Several years ago Bank of America realized there was a huge untapped potential for business in the thousands of Doctors graduating annually. Although they have huge future earnings potential they do not fit into the standard criteria lending institutions require. Those graduating from Medical School or Residency programs have little money are fairly naive financially and best of all they will be needing a mortgage very soon. With no down payment, tons of existing debt already, no proven earnings – usually with no new job started when they purchase a home in their new city they are unlike other lenders. The powers that be decided to create a program that allows these high future income earners to secure a mortgage from a mortgage broker.
A New Type of Loan
Banks created a special mortgage with different criteria because these new graduates have a very small chance of defaulting on their mortgage compared to the standard borrower. In the future they will be looking for a place to bank and invest and by offering them mortgages a bank would secure their business in the future. New graduates tend to be financially unsophisticated and could be given higher interest rates and fees and they didn’t have many options when it comes to lending money.

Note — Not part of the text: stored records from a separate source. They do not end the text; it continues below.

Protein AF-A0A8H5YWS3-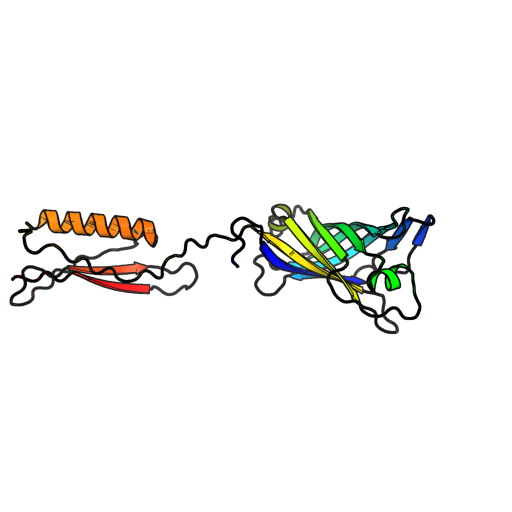F1 (afdb_monomer_lite)

Secondary structure (DSSP, 8-state):
---TTS-EEEEEEEEEEEEPPPEEEETTEEEEEEEEEEEEEEEPTT-SS--EEEEEEEEEEEEE-TTSSEEEEEEEEEEEETTS-EEEEEEEEEEETTSHHHHHHHT-TT-----SSSEEEEEEEE---GGGGGGTSSEEEEEEEEE--TTS--EEEEEEEEEE-------------------TT----HHHHHHHHHHHHHHHHHHH-----EEEEE---TT-S-EEEEEEEEE-SS--SEEEEEEEEEPPP-

Foldseek 3Di:
DPPAPFWDWAFFKKKKWFWDDWDDPDPFKTKIKTDAQRMWIATDPPHPQGWIKTWRIKIWIWGADPVNQKIKIWIWTWIATPVRFIKIKIKIKMAGLVALVVCVVVVPPPRAKGDWDRIKIKIAMDGPPPSCVVRHVWTKMWIWIWHDDPPGGIMIMIRMTTTGRPPPPVPLVVLDQDQDDDDQPDPDDVVVVVVVVVVVVVVVCVSPHDFPDWDFDWDDDPQFPTKTKTWTWDADPVHRDTDTDIHIHGDDHD

Radius of gyration: 30.15 Å; chains: 1; bounding box: 85×47×52 Å

Organism: NCBI:txid1567541

pLDDT: mean 78.76, std 23.04, range [34.84, 98.81]

Sequence (254 aa):
MKLTNFPILIPAFTAQIAINDPLVITSNLLNIPFVPKAGTLVSEPGYELPLEATFIHGSDFIRRDSDGQWVKLEVTSVARDASGSLLRFSYNGVVNMAGDEGKVIRGDTNATTTGFGNAFVQIRFETDAPGLKLLQDKLYVGSGRFVIEEDRPVIVEYKISEVEVPTSHVYHQPCVPFIVKLPSKLRVVAPELQFAALLLLQEYALSCGPIQAAWFINIPTPGWIQALQVVYMGVDPQDQYPILSTFRVTLHRY

Structure (mmCIF, N/CA/C/O backbone):
data_AF-A0A8H5YWS3-F1
#
_entry.id   AF-A0A8H5YWS3-F1
#
loop_
_atom_site.group_PDB
_atom_site.id
_atom_site.type_symbol
_atom_site.label_atom_id
_atom_site.label_alt_id
_atom_site.label_comp_id
_atom_site.label_asym_id
_atom_site.label_entity_id
_atom_site.label_seq_id
_atom_site.pdbx_PDB_ins_code
_atom_site.Cartn_x
_atom_site.Cartn_y
_atom_site.Cartn_z
_atom_site.occupancy
_atom_site.B_iso_or_equiv
_atom_site.auth_seq_id
_atom_site.auth_comp_id
_atom_site.auth_asym_id
_atom_site.auth_atom_id
_atom_site.pdbx_PDB_model_num
ATOM 1 N N . MET A 1 1 ? -27.017 8.212 -10.416 1.00 48.69 1 MET A N 1
ATOM 2 C CA . MET A 1 1 ? -27.555 6.844 -10.246 1.00 48.69 1 MET A CA 1
ATOM 3 C C . MET A 1 1 ? -27.083 6.347 -8.888 1.00 48.69 1 MET A C 1
ATOM 5 O O . MET A 1 1 ? -25.880 6.301 -8.685 1.00 48.69 1 MET A O 1
ATOM 9 N N . LYS A 1 2 ? -27.982 6.097 -7.926 1.00 53.22 2 LYS A N 1
ATOM 10 C CA . LYS A 1 2 ? -27.589 5.548 -6.618 1.00 53.22 2 LYS A CA 1
ATOM 11 C C . LYS A 1 2 ? -27.496 4.033 -6.797 1.00 53.22 2 LYS A C 1
ATOM 13 O O . LYS A 1 2 ? -28.518 3.397 -7.033 1.00 53.22 2 LYS A O 1
ATOM 18 N N . LEU A 1 3 ? -26.281 3.490 -6.804 1.00 64.69 3 LEU A N 1
ATOM 19 C CA . LEU A 1 3 ? -26.042 2.050 -6.901 1.00 64.69 3 LEU A CA 1
ATOM 20 C C . LEU A 1 3 ? -26.477 1.411 -5.577 1.00 64.69 3 LEU A C 1
ATOM 22 O O . LEU A 1 3 ? -25.711 1.332 -4.623 1.00 64.69 3 LEU A O 1
ATOM 26 N N . THR A 1 4 ? -27.749 1.039 -5.481 1.00 75.31 4 THR A N 1
ATOM 27 C CA . THR A 1 4 ? -28.289 0.354 -4.304 1.00 75.31 4 THR A CA 1
ATOM 28 C C . THR A 1 4 ? -27.650 -1.029 -4.183 1.00 75.31 4 THR A C 1
ATOM 30 O O . THR A 1 4 ? -27.611 -1.760 -5.170 1.00 75.31 4 THR A O 1
ATOM 33 N N . ASN A 1 5 ? -27.202 -1.387 -2.976 1.00 79.69 5 ASN A N 1
ATOM 34 C CA . ASN A 1 5 ? -26.628 -2.692 -2.602 1.00 79.69 5 ASN A CA 1
ATOM 35 C C . ASN A 1 5 ? -25.200 -2.996 -3.094 1.00 79.69 5 ASN A C 1
ATOM 37 O O . ASN A 1 5 ? -24.732 -4.115 -2.902 1.00 79.69 5 ASN A O 1
ATOM 41 N N . PHE A 1 6 ? -24.490 -2.033 -3.687 1.00 87.56 6 PHE A N 1
ATOM 42 C CA . PHE A 1 6 ? -23.056 -2.179 -3.962 1.00 87.56 6 PHE A CA 1
ATOM 43 C C . PHE A 1 6 ? -22.237 -1.580 -2.819 1.00 87.56 6 PHE A C 1
ATOM 45 O O . PHE A 1 6 ? -22.648 -0.537 -2.308 1.00 87.56 6 PHE A O 1
ATOM 52 N N . PRO A 1 7 ? -21.093 -2.180 -2.438 1.00 91.38 7 PRO A N 1
ATOM 53 C CA . PRO A 1 7 ? -20.174 -1.556 -1.498 1.00 91.38 7 PRO A CA 1
ATOM 54 C C . PRO A 1 7 ? -19.733 -0.169 -1.971 1.00 91.38 7 PRO A C 1
ATOM 56 O O . PRO A 1 7 ? -19.618 0.093 -3.172 1.00 91.38 7 PRO A O 1
ATOM 59 N N . ILE A 1 8 ? -19.467 0.704 -1.012 1.00 92.94 8 ILE A N 1
ATOM 60 C CA . ILE A 1 8 ? -18.857 2.014 -1.203 1.00 92.94 8 ILE A CA 1
ATOM 61 C C . ILE A 1 8 ? -17.433 2.005 -0.657 1.00 92.94 8 ILE A C 1
ATOM 63 O O . ILE A 1 8 ? -17.042 1.115 0.097 1.00 92.94 8 ILE A O 1
ATOM 67 N N . LEU A 1 9 ? -16.665 3.012 -1.063 1.00 95.31 9 LEU A N 1
ATOM 68 C CA . LEU A 1 9 ? -15.297 3.218 -0.619 1.00 95.31 9 LEU A CA 1
ATOM 69 C C . LEU A 1 9 ? -15.223 4.497 0.210 1.00 95.31 9 LEU A C 1
ATOM 71 O O . LEU A 1 9 ? -15.564 5.572 -0.290 1.00 95.31 9 LEU A O 1
ATOM 75 N N . ILE A 1 10 ? -14.764 4.376 1.452 1.00 95.75 10 ILE A N 1
ATOM 76 C CA . ILE A 1 10 ? -14.498 5.509 2.340 1.00 95.75 10 ILE A CA 1
ATOM 77 C C . ILE A 1 10 ? -12.989 5.767 2.345 1.00 95.75 10 ILE A C 1
ATOM 79 O O . ILE A 1 10 ? -12.236 4.843 2.655 1.00 95.75 10 ILE A O 1
ATOM 83 N N . PRO A 1 11 ? -12.504 6.972 1.991 1.00 97.88 11 PRO A N 1
ATOM 84 C CA . PRO A 1 11 ? -11.088 7.312 2.124 1.00 97.88 11 PRO A CA 1
ATOM 85 C C . PRO A 1 11 ? -10.604 7.061 3.556 1.00 97.88 11 PRO A C 1
ATOM 87 O O . PRO A 1 11 ? -11.169 7.608 4.499 1.00 97.88 11 PRO A O 1
ATOM 90 N N . ALA A 1 12 ? -9.587 6.213 3.705 1.00 98.25 12 ALA A N 1
ATOM 91 C CA . ALA A 1 12 ? -9.134 5.739 5.007 1.00 98.25 12 ALA A CA 1
ATOM 92 C C . ALA A 1 12 ? -7.691 6.146 5.287 1.00 98.25 12 ALA A C 1
ATOM 94 O O . ALA A 1 12 ? -7.424 6.784 6.300 1.00 98.25 12 ALA A O 1
ATOM 95 N N . PHE A 1 13 ? -6.764 5.824 4.381 1.00 98.75 13 PHE A N 1
ATOM 96 C CA . PHE A 1 13 ? -5.341 6.088 4.592 1.00 98.75 13 PHE A CA 1
ATOM 97 C C . PHE A 1 13 ? -4.620 6.510 3.310 1.00 98.75 13 PHE A C 1
ATOM 99 O O . PHE A 1 13 ? -4.986 6.112 2.204 1.00 98.75 13 PHE A O 1
ATOM 106 N N . THR A 1 14 ? -3.518 7.233 3.474 1.00 98.81 14 THR A N 1
ATOM 107 C CA . THR A 1 14 ? -2.440 7.333 2.490 1.00 98.81 14 THR A CA 1
ATOM 108 C C . THR A 1 14 ? -1.238 6.548 2.988 1.00 98.81 14 THR A C 1
ATOM 110 O O . THR A 1 14 ? -0.764 6.785 4.099 1.00 98.81 14 THR A O 1
ATOM 113 N N . ALA A 1 15 ? -0.713 5.654 2.152 1.00 98.75 15 ALA A N 1
ATOM 114 C CA . ALA A 1 15 ? 0.608 5.072 2.354 1.00 98.75 15 ALA A CA 1
ATOM 115 C C . ALA A 1 15 ? 1.599 5.683 1.360 1.00 98.75 15 ALA A C 1
ATOM 117 O O . ALA A 1 15 ? 1.316 5.706 0.166 1.00 98.75 15 ALA A O 1
ATOM 118 N N . GLN A 1 16 ? 2.757 6.133 1.832 1.00 98.69 16 GLN A N 1
ATOM 119 C CA . GLN A 1 16 ? 3.894 6.530 0.998 1.00 98.69 16 GLN A CA 1
ATOM 120 C C . GLN A 1 16 ? 5.101 5.704 1.411 1.00 98.69 16 GLN A C 1
ATOM 122 O O . GLN A 1 16 ? 5.474 5.702 2.580 1.00 98.69 16 GLN A O 1
ATOM 127 N N . ILE A 1 17 ? 5.707 4.978 0.480 1.00 98.56 17 ILE A N 1
ATOM 128 C CA . ILE A 1 17 ? 6.811 4.062 0.774 1.00 98.56 17 ILE A CA 1
ATOM 129 C C . ILE A 1 17 ? 7.943 4.342 -0.205 1.00 98.56 17 ILE A C 1
ATOM 131 O O . ILE A 1 17 ? 7.791 4.106 -1.402 1.00 98.56 17 ILE A O 1
ATOM 135 N N . ALA A 1 18 ? 9.087 4.807 0.294 1.00 98.31 18 ALA A N 1
ATOM 136 C CA . ALA A 1 18 ? 10.304 4.846 -0.504 1.00 98.31 18 ALA A CA 1
ATOM 137 C C . ALA A 1 18 ? 10.845 3.424 -0.705 1.00 98.31 18 ALA A C 1
ATOM 139 O O . ALA A 1 18 ? 10.911 2.625 0.237 1.00 98.31 18 ALA A O 1
ATOM 140 N N . ILE A 1 19 ? 11.257 3.116 -1.930 1.00 98.06 19 ILE A N 1
ATOM 141 C CA . ILE A 1 19 ? 11.770 1.802 -2.323 1.00 98.06 19 ILE A CA 1
ATOM 142 C C . ILE A 1 19 ? 13.218 1.886 -2.811 1.00 98.06 19 ILE A C 1
ATOM 144 O O . ILE A 1 19 ? 13.650 2.902 -3.351 1.00 98.06 19 ILE A O 1
ATOM 148 N N . ASN A 1 20 ? 13.970 0.811 -2.577 1.00 97.19 20 ASN A N 1
ATOM 149 C CA . ASN A 1 20 ? 15.310 0.620 -3.125 1.00 97.19 20 ASN A CA 1
ATOM 150 C C . ASN A 1 20 ? 15.247 0.047 -4.545 1.00 97.19 20 ASN A C 1
ATOM 152 O O . ASN A 1 20 ? 14.190 -0.381 -5.018 1.00 97.19 20 ASN A O 1
ATOM 156 N N . ASP A 1 21 ? 16.417 -0.030 -5.178 1.00 94.88 21 ASP A N 1
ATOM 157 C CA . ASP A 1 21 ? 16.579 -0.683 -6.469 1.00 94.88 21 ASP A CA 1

As Doctors they will recommend the financial institution to colleagues in the future and so the “ Doctor’s Loan” was created and many banks now offer them.
What is it?
- May be limited to a new resident or new attending (7 to 10 years out of residency) or less, some banks offer these loans to Veterinarians, Optometrists, even Attorneys and some banks lend to a Doctor at any stage of their career or on a second home
- Little money down is required (0 – 5 %)
- No mortgage insurance needed
- May be required to open a bank account at the bank where the mortgage is paid by auto draft
- Will accept a contract as evidence of future earnings if they don’t have pay stubs yet
- Occasionally loans could be restricted to a certain type of home for example a condo, but generally can be used for any home
- Has the same interest rate whether the amount is above or below the “jumbo loan” limit which varies in each area
- Some programs even allow gift money for a down payment or for required reserves or closing costs
- Cash reserves equal to few months principal, interest, taxes and insurance PITI, a reasonably good credit score, and a loan to income ratio of less than 38% could even be 50% for some lenders. Often student loans are not calculated into the loan to income ratio or banks may use modified payment similar to the income based repayment, pay as you earn calculation
There are other options available, conventional mortgages with 20 % or less down payment needed or one not covered here for each individual circumstance.